Final Results
Final Results of Booker Group plc
for the 52 weeks ended 25 March 2016
This announcement contains the final results of Booker Group plc ('Booker' or the 'Company') for the 52 weeks ended 25 March 2016. Booker is the UK's leading food wholesaler.
Financial Highlights
· Total sales £5.0bn, +5.0%. Non tobacco sales +6.3% and tobacco sales +2.2%
· Booker like-for-like total sales -1.9%. Non tobacco sales -0.3% and tobacco sales -5.2%
· Like-for-like sales to caterers +0.6% including Classic (+1.9% excluding Classic); and to retailers -2.2%
· Operating profit (before exceptionals) £155.1m, +11%
· Profit after tax (post exceptionals) £127.8m, +9%
· Basic earnings per share up 0.51 pence to 7.24 pence
· Net cash £127.4m (2015: £147.0m)
· Final dividend of 4.03 pence per share, taking the total dividend to 4.60 pence per share (2015: 3.66 pence per share)
· Proposed return of capital of 3.20 pence per share (2015: 3.50 pence per share)
· Total return to shareholders of 7.80 pence per share (2015: 7.16 pence per share), +9%
Operational Highlights
· Our plan to Focus, Drive and Broaden Booker Group continues to make progress
· Customer satisfaction was strong as we continue to improve choice, price and service for our customers
· We made good progress on the catering and retail sides of the business
· Booker Direct, Ritter Courivaud and Chef Direct had a good year
· Premier and Family Shopper continued to grow
· Budgens and Londis have joined the Group and are working well
· India is on track
· Internet sales up 12% to £979m (excluding Budgens & Londis)
Return of Capital
In July 2012 Booker Group plc issued £124m of shareholder equity to acquire Makro in the UK. Following the successful integration of Makro into the Group and a period of strong cash generation, the Board implemented a capital return to shareholders of 3.50 pence per ordinary share in each of July 2014 and July 2015 at a cost of approximately £61m pa. Given the continued successful development of the Group, the Board is proposing a third capital return to shareholders of 3.20 pence per ordinary share (at a cost of approximately £57m, based on the current issued share capital of the Group). It is again proposed that this is achieved by the issue of a new class of "B" shares which shareholders will be able to redeem for cash. The return of capital requires the approval of shareholders, which will be sought at the Annual General Meeting on 6 July 2016. Further details of the proposed return of capital will be set out in a circular to shareholders which will accompany the notice convening this year's Annual General Meeting.

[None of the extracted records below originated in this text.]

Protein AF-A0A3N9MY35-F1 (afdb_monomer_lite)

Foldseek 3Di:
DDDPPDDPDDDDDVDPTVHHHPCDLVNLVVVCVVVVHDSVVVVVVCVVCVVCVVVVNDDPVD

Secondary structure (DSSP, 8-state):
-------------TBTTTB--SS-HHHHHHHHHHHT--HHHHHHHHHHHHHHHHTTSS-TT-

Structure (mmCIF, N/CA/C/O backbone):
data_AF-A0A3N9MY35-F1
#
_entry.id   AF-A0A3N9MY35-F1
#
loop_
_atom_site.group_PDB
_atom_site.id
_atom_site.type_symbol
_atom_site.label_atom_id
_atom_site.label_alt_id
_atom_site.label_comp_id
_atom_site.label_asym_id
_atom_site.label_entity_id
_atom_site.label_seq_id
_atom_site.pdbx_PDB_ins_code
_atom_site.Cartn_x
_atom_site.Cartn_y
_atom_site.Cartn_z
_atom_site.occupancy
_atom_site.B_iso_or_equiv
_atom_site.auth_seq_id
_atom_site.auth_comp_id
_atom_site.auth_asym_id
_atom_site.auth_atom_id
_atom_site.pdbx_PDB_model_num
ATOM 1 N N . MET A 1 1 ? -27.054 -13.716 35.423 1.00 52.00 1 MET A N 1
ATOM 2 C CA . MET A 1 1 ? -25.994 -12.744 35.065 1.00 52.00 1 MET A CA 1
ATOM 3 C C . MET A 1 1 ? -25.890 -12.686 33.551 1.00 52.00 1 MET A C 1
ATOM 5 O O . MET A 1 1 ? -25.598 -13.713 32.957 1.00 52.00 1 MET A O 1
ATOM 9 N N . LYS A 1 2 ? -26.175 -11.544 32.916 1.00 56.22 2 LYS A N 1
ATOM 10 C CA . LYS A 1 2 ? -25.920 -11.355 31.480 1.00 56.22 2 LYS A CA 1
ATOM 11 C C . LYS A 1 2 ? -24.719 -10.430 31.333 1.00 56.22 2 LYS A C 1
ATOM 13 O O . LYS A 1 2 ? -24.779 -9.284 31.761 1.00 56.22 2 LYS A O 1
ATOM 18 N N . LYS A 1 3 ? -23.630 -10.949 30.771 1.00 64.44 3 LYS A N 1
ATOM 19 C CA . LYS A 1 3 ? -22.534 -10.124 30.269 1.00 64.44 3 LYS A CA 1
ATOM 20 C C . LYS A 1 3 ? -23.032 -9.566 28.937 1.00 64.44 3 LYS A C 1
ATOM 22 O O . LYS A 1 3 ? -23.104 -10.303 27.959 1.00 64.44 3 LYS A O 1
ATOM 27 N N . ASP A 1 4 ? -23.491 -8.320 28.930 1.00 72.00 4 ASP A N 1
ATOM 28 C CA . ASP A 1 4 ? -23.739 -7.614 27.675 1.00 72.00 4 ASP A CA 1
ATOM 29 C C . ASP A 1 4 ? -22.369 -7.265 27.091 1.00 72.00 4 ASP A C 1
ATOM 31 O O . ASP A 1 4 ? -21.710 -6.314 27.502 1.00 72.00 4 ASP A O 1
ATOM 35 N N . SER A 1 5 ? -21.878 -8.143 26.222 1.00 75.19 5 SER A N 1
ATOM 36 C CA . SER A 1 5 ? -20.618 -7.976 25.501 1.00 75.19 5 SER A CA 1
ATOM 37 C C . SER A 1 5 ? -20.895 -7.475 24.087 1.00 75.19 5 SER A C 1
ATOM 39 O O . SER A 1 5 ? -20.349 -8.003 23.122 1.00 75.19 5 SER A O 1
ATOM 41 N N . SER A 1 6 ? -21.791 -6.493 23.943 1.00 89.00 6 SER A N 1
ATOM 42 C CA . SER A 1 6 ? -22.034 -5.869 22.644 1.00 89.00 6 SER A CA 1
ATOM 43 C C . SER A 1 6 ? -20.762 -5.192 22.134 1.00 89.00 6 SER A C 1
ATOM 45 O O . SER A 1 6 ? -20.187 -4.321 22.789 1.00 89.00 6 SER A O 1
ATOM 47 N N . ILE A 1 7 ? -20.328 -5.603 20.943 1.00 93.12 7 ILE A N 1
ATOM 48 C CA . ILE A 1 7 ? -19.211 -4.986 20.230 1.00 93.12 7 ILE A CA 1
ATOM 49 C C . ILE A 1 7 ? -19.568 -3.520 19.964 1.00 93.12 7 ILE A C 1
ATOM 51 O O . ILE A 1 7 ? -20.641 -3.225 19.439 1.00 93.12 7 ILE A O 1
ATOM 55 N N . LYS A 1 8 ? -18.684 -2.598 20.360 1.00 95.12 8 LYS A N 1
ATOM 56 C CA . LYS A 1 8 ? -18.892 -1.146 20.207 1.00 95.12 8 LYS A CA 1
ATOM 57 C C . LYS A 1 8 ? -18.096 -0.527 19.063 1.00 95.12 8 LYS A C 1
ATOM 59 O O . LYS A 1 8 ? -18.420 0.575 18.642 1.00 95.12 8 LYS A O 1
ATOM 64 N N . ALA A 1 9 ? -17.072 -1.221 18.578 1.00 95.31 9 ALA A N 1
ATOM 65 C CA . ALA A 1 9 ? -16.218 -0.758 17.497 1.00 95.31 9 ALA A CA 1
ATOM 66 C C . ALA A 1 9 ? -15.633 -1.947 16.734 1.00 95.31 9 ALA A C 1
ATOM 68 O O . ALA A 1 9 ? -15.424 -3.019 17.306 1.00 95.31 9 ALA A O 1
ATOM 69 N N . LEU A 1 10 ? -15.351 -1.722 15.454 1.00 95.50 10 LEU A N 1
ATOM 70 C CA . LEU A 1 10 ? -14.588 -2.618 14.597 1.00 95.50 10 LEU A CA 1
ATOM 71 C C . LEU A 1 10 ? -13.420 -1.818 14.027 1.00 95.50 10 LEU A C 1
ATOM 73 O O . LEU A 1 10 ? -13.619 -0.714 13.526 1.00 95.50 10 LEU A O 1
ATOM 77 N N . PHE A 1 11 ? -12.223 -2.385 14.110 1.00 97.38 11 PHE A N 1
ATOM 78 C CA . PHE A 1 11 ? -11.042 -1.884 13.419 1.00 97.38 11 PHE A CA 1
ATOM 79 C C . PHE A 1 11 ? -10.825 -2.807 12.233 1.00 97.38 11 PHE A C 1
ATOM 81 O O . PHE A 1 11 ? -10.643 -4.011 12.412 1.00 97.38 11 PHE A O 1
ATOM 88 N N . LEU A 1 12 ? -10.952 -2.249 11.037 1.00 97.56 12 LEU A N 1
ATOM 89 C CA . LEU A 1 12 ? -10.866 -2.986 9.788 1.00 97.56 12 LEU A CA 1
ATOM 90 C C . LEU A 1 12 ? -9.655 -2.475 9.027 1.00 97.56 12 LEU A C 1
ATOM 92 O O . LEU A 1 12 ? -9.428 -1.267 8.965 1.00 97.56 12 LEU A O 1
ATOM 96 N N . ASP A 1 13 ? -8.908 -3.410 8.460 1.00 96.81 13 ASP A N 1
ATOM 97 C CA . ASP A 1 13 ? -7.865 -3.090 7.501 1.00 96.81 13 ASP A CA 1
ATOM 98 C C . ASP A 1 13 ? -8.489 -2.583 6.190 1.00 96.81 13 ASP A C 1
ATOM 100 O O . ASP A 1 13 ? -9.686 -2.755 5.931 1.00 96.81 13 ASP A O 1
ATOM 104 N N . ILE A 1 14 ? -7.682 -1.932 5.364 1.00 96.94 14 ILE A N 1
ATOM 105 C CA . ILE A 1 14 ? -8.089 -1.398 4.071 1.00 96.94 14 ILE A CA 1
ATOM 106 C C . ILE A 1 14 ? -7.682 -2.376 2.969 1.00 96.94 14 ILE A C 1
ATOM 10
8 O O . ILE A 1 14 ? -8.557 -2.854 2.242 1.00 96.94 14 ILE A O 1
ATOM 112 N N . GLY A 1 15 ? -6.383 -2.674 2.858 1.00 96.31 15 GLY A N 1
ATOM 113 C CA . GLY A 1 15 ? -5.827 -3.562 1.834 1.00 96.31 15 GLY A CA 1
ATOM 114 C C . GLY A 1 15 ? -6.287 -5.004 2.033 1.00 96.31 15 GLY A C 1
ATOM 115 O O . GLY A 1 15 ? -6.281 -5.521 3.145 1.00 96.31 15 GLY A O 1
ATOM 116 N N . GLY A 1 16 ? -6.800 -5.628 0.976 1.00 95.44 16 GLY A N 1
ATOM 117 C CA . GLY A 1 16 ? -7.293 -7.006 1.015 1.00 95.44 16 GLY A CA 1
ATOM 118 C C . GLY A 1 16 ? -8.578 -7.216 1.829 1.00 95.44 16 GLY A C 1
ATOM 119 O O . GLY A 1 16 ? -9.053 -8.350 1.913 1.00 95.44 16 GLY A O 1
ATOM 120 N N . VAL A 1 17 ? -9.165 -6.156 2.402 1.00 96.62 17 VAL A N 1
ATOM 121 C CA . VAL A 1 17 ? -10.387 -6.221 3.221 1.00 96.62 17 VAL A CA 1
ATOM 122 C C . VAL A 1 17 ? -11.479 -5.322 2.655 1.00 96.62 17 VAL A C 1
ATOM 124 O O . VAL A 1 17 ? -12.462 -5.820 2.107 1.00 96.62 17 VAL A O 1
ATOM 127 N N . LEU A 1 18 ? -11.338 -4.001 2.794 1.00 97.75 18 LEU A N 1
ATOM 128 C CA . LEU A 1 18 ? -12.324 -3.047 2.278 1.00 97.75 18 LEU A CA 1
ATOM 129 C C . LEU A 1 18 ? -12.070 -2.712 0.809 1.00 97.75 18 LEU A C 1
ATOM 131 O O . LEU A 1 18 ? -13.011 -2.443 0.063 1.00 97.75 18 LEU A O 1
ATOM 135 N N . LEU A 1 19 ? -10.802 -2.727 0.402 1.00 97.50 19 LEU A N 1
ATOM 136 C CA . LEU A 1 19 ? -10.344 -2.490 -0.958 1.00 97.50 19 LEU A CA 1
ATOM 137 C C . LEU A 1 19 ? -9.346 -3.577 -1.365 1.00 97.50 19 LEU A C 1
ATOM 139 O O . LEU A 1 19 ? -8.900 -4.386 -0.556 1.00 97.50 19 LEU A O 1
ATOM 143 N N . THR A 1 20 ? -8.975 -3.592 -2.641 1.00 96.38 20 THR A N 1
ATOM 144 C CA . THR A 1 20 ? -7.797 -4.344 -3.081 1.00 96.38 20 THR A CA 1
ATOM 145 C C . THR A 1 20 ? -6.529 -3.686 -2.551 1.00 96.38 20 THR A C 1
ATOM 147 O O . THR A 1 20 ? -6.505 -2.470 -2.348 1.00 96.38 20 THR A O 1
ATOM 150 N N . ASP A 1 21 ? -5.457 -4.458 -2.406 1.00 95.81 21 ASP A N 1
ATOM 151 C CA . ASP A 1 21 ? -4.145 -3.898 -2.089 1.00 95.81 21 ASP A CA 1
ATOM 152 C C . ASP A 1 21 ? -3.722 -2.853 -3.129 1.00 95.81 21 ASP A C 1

We currently anticipate returning a similar amount to shareholders in July 2017 and will provide an update on this at the 2017 Final Results announcement in May 2017 in light of circumstances prevailing at that time.
Outlook
The Group's trading in the first seven weeks of the current financial year is ahead of last year. However, we anticipate that the challenging consumer and market environment will persist through the coming year and the UK's food market remains very competitive.
Whilst there is increasing price competition in the UK grocery and discount sectors, we will continue to deliver our plans to offer our customers even better choice, prices and service supported by the continued delivery of our efficiency programmes. We are on track to deliver an outcome for the new financial year in line with our plans and to make progress in this challenging environment.